§ **PROBLEM TO SOLVE**
The part to set down runs from the first line of the data below through the line with "4 LEU A N 1", inclusive; write it exactly and leave out the pictures.

┄┄┄┄┄┄┄┄┄┄┄┄┄┄┄┄┄┄┄┄

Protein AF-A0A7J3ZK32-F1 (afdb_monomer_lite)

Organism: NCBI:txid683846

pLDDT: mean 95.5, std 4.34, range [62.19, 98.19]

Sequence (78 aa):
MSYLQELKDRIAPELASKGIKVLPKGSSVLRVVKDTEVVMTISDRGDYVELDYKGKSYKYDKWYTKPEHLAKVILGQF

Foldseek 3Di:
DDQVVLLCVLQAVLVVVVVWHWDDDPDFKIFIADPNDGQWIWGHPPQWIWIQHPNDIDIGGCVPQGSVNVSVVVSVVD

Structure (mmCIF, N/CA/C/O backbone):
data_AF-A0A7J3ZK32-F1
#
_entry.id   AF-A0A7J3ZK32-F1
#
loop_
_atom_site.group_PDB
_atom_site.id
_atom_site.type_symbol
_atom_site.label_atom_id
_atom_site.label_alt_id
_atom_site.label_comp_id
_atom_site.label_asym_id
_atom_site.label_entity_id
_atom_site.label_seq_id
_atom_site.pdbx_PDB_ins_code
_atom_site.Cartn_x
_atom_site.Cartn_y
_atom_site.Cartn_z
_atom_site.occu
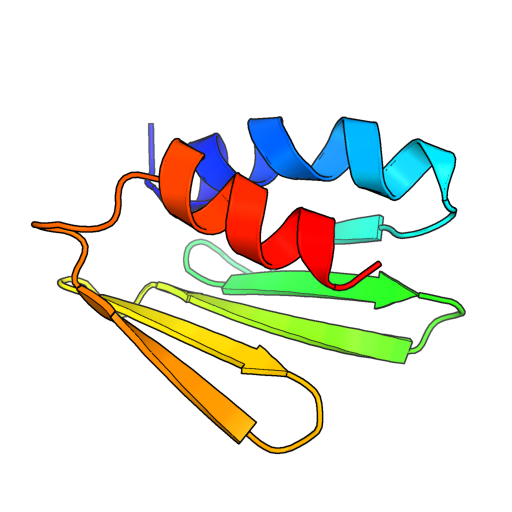pancy
_atom_site.B_iso_or_equiv
_atom_site.auth_seq_id
_atom_site.auth_comp_id
_atom_site.auth_asym_id
_atom_site.auth_atom_id
_atom_site.pdbx_PDB_model_num
ATOM 1 N N . MET A 1 1 ? 16.775 -7.706 -2.416 1.00 62.19 1 MET A N 1
ATOM 2 C CA . MET A 1 1 ? 15.675 -7.098 -1.632 1.00 62.19 1 MET A CA 1
ATOM 3 C C . MET A 1 1 ? 14.538 -6.807 -2.602 1.00 62.19 1 MET A C 1
ATOM 5 O O . MET A 1 1 ? 14.833 -6.294 -3.673 1.00 62.19 1 MET A O 1
ATOM 9 N N . SER A 1 2 ? 13.299 -7.223 -2.323 1.00 89.38 2 SER A N 1
ATOM 10 C CA . SER A 1 2 ? 12.166 -7.002 -3.240 1.00 89.38 2 SER A CA 1
ATOM 11 C C . SER A 1 2 ? 11.461 -5.676 -2.944 1.00 89.38 2 SER A C 1
ATOM 13 O O . SER A 1 2 ? 11.504 -5.193 -1.813 1.00 89.38 2 SER A O 1
ATOM 15 N N . TYR A 1 3 ? 10.772 -5.117 -3.945 1.00 94.00 3 TYR A N 1
ATOM 16 C CA . TYR A 1 3 ? 10.000 -3.875 -3.812 1.00 94.00 3 TYR A CA 1
ATOM 17 C C . TYR A 1 3 ? 9.032 -3.922 -2.618 1.00 94.00 3 TYR A C 1
ATOM 19 O O . TYR A 1 3 ? 8.992 -3.002 -1.805 1.00 94.00 3 TYR A O 1
ATOM 27 N N . LEU A 1 4 ? 8.269 -5.015 -2
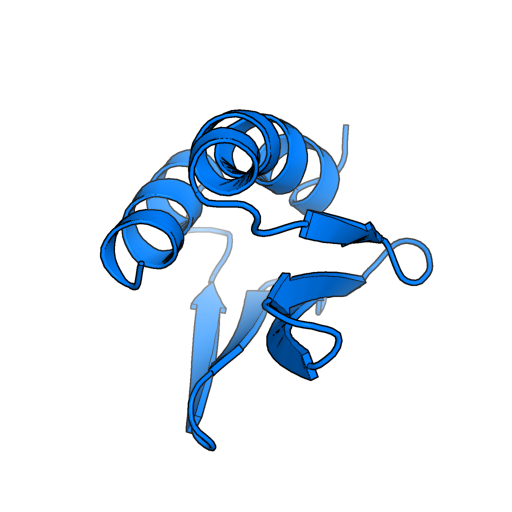.482 1.00 95.19 4 LEU A N 1
ATOM 28 C CA . LEU A 1 4 ? 7.315 -5.175 -1.381 1.00 95.19 4 LEU A CA 1
ATOM 29 C C . LEU A 1 4 ? 7.983 -5.363 -0.021 1.00 95.19 4 LEU A C 1
ATOM 31 O O . LEU A 1 4 ? 7.413 -4.938 0.979 1.00 95.19 4 LEU A O 1
ATOM 35 N N . GLN A 1 5 ? 9.166 -5.977 0.039 1.00 95.12 5 GLN A N 1
ATOM 36 C CA . GLN A 1 5 ? 9.892 -6.092 1.300 1.00 95.12 5 GLN A CA 1
ATOM 37 C C . GLN A 1 5 ? 10.299 -4.702 1.797 1.00 95.12 5 GLN A C 1
ATOM 39 O O . GLN A 1 5 ? 9.977 -4.345 2.925 1.00 95.12 5 GLN A O 1
ATOM 44 N N . GLU A 1 6 ? 10.895 -3.884 0.925 1.00 96.06 6 GLU A N 1
ATOM 45 C CA . GLU A 1 6 ? 11.266 -2.510 1.273 1.00 96.06 6 GLU A CA 1
ATOM 46 C C . GLU A 1 6 ? 10.038 -1.659 1.631 1.00 96.06 6 GLU A C 1
ATOM 48 O O . GLU A 1 6 ? 10.060 -0.895 2.595 1.00 96.06 6 GLU A O 1
ATOM 53 N N . LEU A 1 7 ? 8.935 -1.813 0.890 1.00 96.88 7 LEU A N 1
ATOM 54 C CA . LEU A 1 7 ? 7.683 -1.132 1.205 1.00 96.88 7 LEU A CA 1
ATOM 55 C C . LEU A 1 7 ? 7.174 -1.517 2.598 1.00 96.88 7 LEU A C 1
ATOM 57 O O . LEU A 1 7 ? 6.849 -0.634 3.389 1.00 96.88 7 LEU A O 1
ATOM 61 N N . LYS A 1 8 ? 7.129 -2.820 2.908 1.00 96.81 8 LYS A N 1
ATOM 62 C CA . LYS A 1 8 ? 6.694 -3.348 4.207 1.00 96.81 8 LYS A CA 1
ATOM 63 C C . LYS A 1 8 ? 7.543 -2.789 5.344 1.00 96.81 8 LYS A C 1
ATOM 65 O O . LYS A 1 8 ? 6.971 -2.354 6.339 1.00 96.81 8 LYS A O 1
ATOM 70 N N . ASP A 1 9 ? 8.864 -2.775 5.186 1.00 96.62 9 ASP A N 1
ATOM 71 C CA . ASP A 1 9 ? 9.798 -2.298 6.212 1.00 96.62 9 ASP A CA 1
ATOM 72 C C . ASP A 1 9 ? 9.573 -0.813 6.546 1.00 96.62 9 ASP A C 1
ATOM 74 O O . ASP A 1 9 ? 9.780 -0.394 7.683 1.00 96.62 9 ASP A O 1
ATOM 78 N N . ARG A 1 10 ? 9.068 -0.030 5.584 1.00 96.81 10 ARG A N 1
ATOM 79 C CA . ARG A 1 10 ? 8.722 1.387 5.766 1.00 96.81 10 ARG A CA 1
ATOM 80 C C . ARG A 1 10 ? 7.348 1.606 6.401 1.00 96.81 10 ARG A C 1
ATOM 82 O O . ARG A 1 10 ? 7.200 2.522 7.199 1.00 96.81 10 ARG A O 1
ATOM 89 N N . ILE A 1 11 ? 6.334 0.812 6.041 1.00 97.69 11 ILE A N 1
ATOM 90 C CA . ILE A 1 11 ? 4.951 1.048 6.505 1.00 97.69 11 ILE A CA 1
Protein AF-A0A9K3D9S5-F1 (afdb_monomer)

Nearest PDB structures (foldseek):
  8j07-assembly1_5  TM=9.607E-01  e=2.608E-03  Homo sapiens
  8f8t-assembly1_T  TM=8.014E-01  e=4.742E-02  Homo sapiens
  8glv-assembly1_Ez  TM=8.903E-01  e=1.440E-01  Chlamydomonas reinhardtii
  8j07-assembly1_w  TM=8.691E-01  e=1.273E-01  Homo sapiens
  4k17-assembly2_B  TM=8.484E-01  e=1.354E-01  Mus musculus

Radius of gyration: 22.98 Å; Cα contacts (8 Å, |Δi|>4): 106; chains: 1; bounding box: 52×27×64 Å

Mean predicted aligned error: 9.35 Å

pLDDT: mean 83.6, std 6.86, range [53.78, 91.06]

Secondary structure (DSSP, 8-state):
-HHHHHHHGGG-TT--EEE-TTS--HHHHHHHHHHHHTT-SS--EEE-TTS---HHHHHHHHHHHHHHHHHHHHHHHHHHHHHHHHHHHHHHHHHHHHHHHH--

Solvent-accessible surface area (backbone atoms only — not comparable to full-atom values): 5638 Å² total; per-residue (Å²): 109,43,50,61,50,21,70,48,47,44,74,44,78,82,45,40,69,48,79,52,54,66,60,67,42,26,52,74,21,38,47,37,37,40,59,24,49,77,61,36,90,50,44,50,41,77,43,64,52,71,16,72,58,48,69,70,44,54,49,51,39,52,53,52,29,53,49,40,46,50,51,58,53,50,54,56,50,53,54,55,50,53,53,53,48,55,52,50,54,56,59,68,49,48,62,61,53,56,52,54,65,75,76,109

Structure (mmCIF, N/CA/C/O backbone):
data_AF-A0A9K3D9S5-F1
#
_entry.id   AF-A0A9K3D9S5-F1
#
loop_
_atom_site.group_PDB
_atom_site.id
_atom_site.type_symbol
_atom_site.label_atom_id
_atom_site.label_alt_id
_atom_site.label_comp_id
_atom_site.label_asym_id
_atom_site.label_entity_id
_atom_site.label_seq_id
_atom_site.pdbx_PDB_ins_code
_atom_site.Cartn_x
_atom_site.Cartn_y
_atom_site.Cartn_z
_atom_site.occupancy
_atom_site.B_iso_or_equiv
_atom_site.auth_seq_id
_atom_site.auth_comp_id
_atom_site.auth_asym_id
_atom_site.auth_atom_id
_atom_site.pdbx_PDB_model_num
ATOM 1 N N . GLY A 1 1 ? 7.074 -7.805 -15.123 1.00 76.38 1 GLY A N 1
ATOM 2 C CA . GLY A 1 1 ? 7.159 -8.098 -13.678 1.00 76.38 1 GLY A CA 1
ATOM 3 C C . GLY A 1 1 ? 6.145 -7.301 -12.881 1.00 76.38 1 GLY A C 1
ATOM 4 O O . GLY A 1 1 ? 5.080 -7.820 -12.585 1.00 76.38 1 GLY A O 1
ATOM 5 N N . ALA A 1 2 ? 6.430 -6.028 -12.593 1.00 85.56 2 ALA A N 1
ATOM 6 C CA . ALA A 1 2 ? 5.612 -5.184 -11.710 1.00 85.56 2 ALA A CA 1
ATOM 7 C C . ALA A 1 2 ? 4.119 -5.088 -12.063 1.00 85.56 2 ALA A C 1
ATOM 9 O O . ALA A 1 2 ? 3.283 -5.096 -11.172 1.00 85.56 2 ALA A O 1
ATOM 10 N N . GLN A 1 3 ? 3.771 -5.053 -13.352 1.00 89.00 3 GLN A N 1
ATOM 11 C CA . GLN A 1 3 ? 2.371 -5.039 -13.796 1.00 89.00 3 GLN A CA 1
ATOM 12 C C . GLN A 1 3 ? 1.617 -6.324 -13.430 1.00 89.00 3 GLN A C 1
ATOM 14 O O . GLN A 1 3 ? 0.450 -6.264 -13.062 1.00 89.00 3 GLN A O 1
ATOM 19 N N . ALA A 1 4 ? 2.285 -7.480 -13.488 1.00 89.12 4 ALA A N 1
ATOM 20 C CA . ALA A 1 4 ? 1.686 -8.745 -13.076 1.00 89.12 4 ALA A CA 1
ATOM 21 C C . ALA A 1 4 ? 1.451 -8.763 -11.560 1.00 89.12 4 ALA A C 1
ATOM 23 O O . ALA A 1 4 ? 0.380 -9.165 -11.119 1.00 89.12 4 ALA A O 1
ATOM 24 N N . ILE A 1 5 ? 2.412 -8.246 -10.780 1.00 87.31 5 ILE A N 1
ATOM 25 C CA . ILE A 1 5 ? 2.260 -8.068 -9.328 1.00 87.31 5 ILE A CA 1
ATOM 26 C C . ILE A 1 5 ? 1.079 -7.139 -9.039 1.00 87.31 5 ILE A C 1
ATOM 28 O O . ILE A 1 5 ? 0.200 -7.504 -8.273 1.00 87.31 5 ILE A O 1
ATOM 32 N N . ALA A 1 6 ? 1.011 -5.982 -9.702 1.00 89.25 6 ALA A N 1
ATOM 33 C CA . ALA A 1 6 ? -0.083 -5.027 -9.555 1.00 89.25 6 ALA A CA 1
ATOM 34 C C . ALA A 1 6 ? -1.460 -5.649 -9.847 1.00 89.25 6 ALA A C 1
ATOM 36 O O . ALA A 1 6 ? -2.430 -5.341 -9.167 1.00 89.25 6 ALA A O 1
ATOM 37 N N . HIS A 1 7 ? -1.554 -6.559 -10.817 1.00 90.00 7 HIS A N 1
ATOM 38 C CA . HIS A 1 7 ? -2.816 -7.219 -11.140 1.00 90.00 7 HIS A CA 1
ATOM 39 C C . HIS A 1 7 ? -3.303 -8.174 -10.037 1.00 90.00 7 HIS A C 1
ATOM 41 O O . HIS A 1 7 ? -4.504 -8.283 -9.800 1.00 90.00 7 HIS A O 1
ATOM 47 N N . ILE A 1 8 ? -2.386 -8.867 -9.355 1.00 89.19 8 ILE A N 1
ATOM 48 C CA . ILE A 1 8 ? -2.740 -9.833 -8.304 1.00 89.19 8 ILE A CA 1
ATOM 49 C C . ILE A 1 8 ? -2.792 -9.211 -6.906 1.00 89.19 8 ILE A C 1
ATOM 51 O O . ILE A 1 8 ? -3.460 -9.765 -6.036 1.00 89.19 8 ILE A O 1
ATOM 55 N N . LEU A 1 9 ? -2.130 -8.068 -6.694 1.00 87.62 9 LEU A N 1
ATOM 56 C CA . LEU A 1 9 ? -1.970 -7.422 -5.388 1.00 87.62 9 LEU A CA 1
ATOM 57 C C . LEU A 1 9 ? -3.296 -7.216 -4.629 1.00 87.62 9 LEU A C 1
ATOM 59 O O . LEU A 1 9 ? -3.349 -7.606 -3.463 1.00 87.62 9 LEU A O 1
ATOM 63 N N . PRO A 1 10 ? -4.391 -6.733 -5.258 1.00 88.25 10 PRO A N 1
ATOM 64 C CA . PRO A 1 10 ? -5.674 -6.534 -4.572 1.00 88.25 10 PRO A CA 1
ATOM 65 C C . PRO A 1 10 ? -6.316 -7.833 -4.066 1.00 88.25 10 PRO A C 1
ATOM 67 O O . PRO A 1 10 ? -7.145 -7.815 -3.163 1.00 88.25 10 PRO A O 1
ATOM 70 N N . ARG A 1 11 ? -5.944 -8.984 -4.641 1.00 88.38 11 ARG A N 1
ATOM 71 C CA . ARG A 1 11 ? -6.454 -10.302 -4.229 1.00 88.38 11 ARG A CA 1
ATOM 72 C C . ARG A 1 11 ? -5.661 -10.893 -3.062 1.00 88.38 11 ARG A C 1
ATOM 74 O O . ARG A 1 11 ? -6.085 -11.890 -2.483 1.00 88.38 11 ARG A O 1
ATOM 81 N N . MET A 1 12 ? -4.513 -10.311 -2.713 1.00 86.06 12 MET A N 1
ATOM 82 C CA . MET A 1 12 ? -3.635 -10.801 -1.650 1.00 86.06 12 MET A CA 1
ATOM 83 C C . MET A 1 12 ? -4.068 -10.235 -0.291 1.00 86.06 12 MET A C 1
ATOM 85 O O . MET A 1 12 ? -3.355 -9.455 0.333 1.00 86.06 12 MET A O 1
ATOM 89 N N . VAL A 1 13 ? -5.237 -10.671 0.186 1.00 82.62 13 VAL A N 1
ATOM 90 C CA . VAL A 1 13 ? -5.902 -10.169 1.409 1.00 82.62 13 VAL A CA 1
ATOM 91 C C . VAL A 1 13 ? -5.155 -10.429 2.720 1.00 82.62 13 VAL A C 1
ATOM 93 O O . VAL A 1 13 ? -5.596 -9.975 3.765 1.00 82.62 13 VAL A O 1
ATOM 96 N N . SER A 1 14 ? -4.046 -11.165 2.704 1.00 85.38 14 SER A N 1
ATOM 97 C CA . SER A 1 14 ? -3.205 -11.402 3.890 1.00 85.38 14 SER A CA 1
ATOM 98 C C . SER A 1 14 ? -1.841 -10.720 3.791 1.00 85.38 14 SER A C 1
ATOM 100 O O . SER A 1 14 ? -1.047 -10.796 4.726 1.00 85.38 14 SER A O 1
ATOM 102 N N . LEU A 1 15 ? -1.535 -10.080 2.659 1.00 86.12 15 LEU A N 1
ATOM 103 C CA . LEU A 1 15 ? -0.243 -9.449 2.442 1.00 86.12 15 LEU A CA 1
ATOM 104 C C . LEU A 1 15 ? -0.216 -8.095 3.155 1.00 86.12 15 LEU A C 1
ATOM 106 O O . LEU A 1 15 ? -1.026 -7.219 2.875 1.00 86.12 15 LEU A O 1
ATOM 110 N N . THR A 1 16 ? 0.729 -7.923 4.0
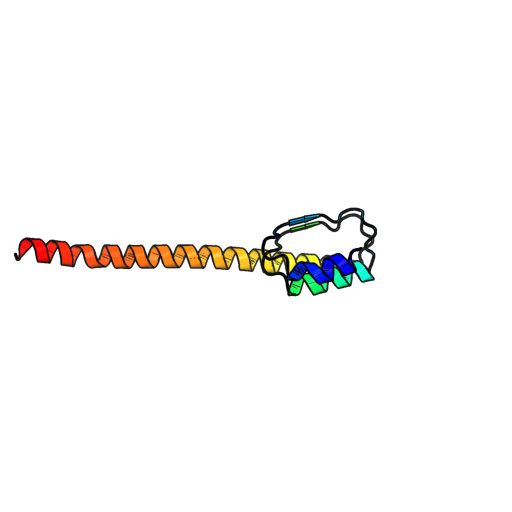76 1.00 86.75 16 THR A N 1
ATOM 111 C CA . THR A 1 16 ? 0.896 -6.680 4.849 1.00 86.75 16 THR A CA 1
ATOM 112 C C . THR A 1 16 ? 2.126 -5.891 4.417 1.00 86.75 16 THR A C 1
ATOM 114 O O . THR A 1 16 ? 2.157 -4.663 4.521 1.00 86.75 16 THR A O 1
ATOM 117 N N . SER A 1 17 ? 3.139 -6.594 3.907 1.00 87.50 17 SER A N 1
ATOM 118 C CA . SER A 1 17 ? 4.426 -6.038 3.500 1.00 87.50 17 SER A CA 1
ATOM 119 C C . SER A 1 17 ? 4.887 -6.637 2.175 1.00 87.50 17 SER A C 1
ATOM 121 O O . SER A 1 17 ? 4.879 -7.855 2.012 1.00 87.50 17 SER A O 1
ATOM 123 N N . LEU A 1 18 ? 5.339 -5.789 1.252 1.00 88.94 18 LEU A N 1
ATOM 124 C CA . LEU A 1 18 ? 5.926 -6.194 -0.025 1.00 88.94 18 LEU A CA 1
ATOM 125 C C . LEU A 1 18 ? 7.252 -5.453 -0.248 1.00 88.94 18 LEU A C 1
ATOM 127 O O . LEU A 1 18 ? 7.318 -4.231 -0.124 1.00 88.94 18 LEU A O 1
ATOM 131 N N . ASN A 1 19 ? 8.313 -6.182 -0.594 1.00 89.75 19 ASN A N 1
ATOM 132 C CA . ASN A 1 19 ? 9.593 -5.598 -0.986 1.00 89.75 19 ASN A CA 1
ATOM 133 C C . ASN A 1 19 ? 9.858 -5.891 -2.460 1.00 89.75 19 ASN A C 1
ATOM 135 O O . ASN A 1 19 ? 9.916 -7.048 -2.867 1.00 89.75 19 ASN A O 1
ATOM 139 N N . VAL A 1 20 ? 10.012 -4.832 -3.245 1.00 87.81 20 VAL A N 1
ATOM 140 C CA . VAL A 1 20 ? 10.356 -4.899 -4.667 1.00 87.81 20 VAL A CA 1
ATOM 141 C C . VAL A 1 20 ? 11.559 -4.011 -4.973 1.00 87.81 20 VAL A C 1
ATOM 143 O O . VAL A 1 20 ? 11.713 -3.542 -6.094 1.00 87.81 20 VAL A O 1
ATOM 146 N N . THR A 1 21 ? 12.420 -3.751 -3.988 1.00 89.69 21 THR A N 1
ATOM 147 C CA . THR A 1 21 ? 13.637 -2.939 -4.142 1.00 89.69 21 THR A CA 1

┄┄┄┄┄┄┄┄┄┄┄┄┄┄┄┄┄┄┄┄

§ **RESULT OF THE TASK**
Protein AF-A0A7J3ZK32-F1 (afdb_monomer_lite)

Organism: NCBI:txid683846

pLDDT: mean 95.5, std 4.34, range [62.19, 98.19]

Sequence (78 aa):
MSYLQELKDRIAPELASKGIKVLPKGSSVLRVVKDTEVVMTISDRGDYVELDYKGKSYKYDKWYTKPEHLAKVILGQF

Foldseek 3Di:
DDQVVLLCVLQAVLVVVVVWHWDDDPDFKIFIADPNDGQWIWGHPPQWIWIQHPNDIDIGGCVPQGSVNVSVVVSVVD

Structure (mmCIF, N/CA/C/O backbone):
data_AF-A0A7J3ZK32-F1
#
_entry.id   AF-A0A7J3ZK32-F1
#
loop_
_atom_site.group_PDB
_atom_site.id
_atom_site.type_symbol
_atom_site.label_atom_id
_atom_site.label_alt_id
_atom_site.label_comp_id
_atom_site.label_asym_id
_atom_site.label_entity_id
_atom_site.label_seq_id
_atom_site.pdbx_PDB_ins_code
_atom_site.Cartn_x
_atom_site.Cartn_y
_atom_site.Cartn_z
_atom_site.occu
pancy
_atom_site.B_iso_or_equiv
_atom_site.auth_seq_id
_atom_site.auth_comp_id
_atom_site.auth_asym_id
_atom_site.auth_atom_id
_atom_site.pdbx_PDB_model_num
ATOM 1 N N . MET A 1 1 ? 16.775 -7.706 -2.416 1.00 62.19 1 MET A N 1
ATOM 2 C CA . MET A 1 1 ? 15.675 -7.098 -1.632 1.00 62.19 1 MET A CA 1
ATOM 3 C C . MET A 1 1 ? 14.538 -6.807 -2.602 1.00 62.19 1 MET A C 1
ATOM 5 O O . MET A 1 1 ? 14.833 -6.294 -3.673 1.00 62.19 1 MET A O 1
ATOM 9 N N . SER A 1 2 ? 13.299 -7.223 -2.323 1.00 89.38 2 SER A N 1
ATOM 10 C CA . SER A 1 2 ? 12.166 -7.002 -3.240 1.00 89.38 2 SER A CA 1
ATOM 11 C C . SER A 1 2 ? 11.461 -5.676 -2.944 1.00 89.38 2 SER A C 1
ATOM 13 O O . SER A 1 2 ? 11.504 -5.193 -1.813 1.00 89.38 2 SER A O 1
ATOM 15 N N . TYR A 1 3 ? 10.772 -5.117 -3.945 1.00 94.00 3 TYR A N 1
ATOM 16 C CA . TYR A 1 3 ? 10.000 -3.875 -3.812 1.00 94.00 3 TYR A CA 1
ATOM 17 C C . TYR A 1 3 ? 9.032 -3.922 -2.618 1.00 94.00 3 TYR A C 1
ATOM 19 O O . TYR A 1 3 ? 8.992 -3.002 -1.805 1.00 94.00 3 TYR A O 1
ATOM 27 N N . LEU A 1 4 ? 8.269 -5.015 -2
.482 1.00 95.19 4 LEU A N 1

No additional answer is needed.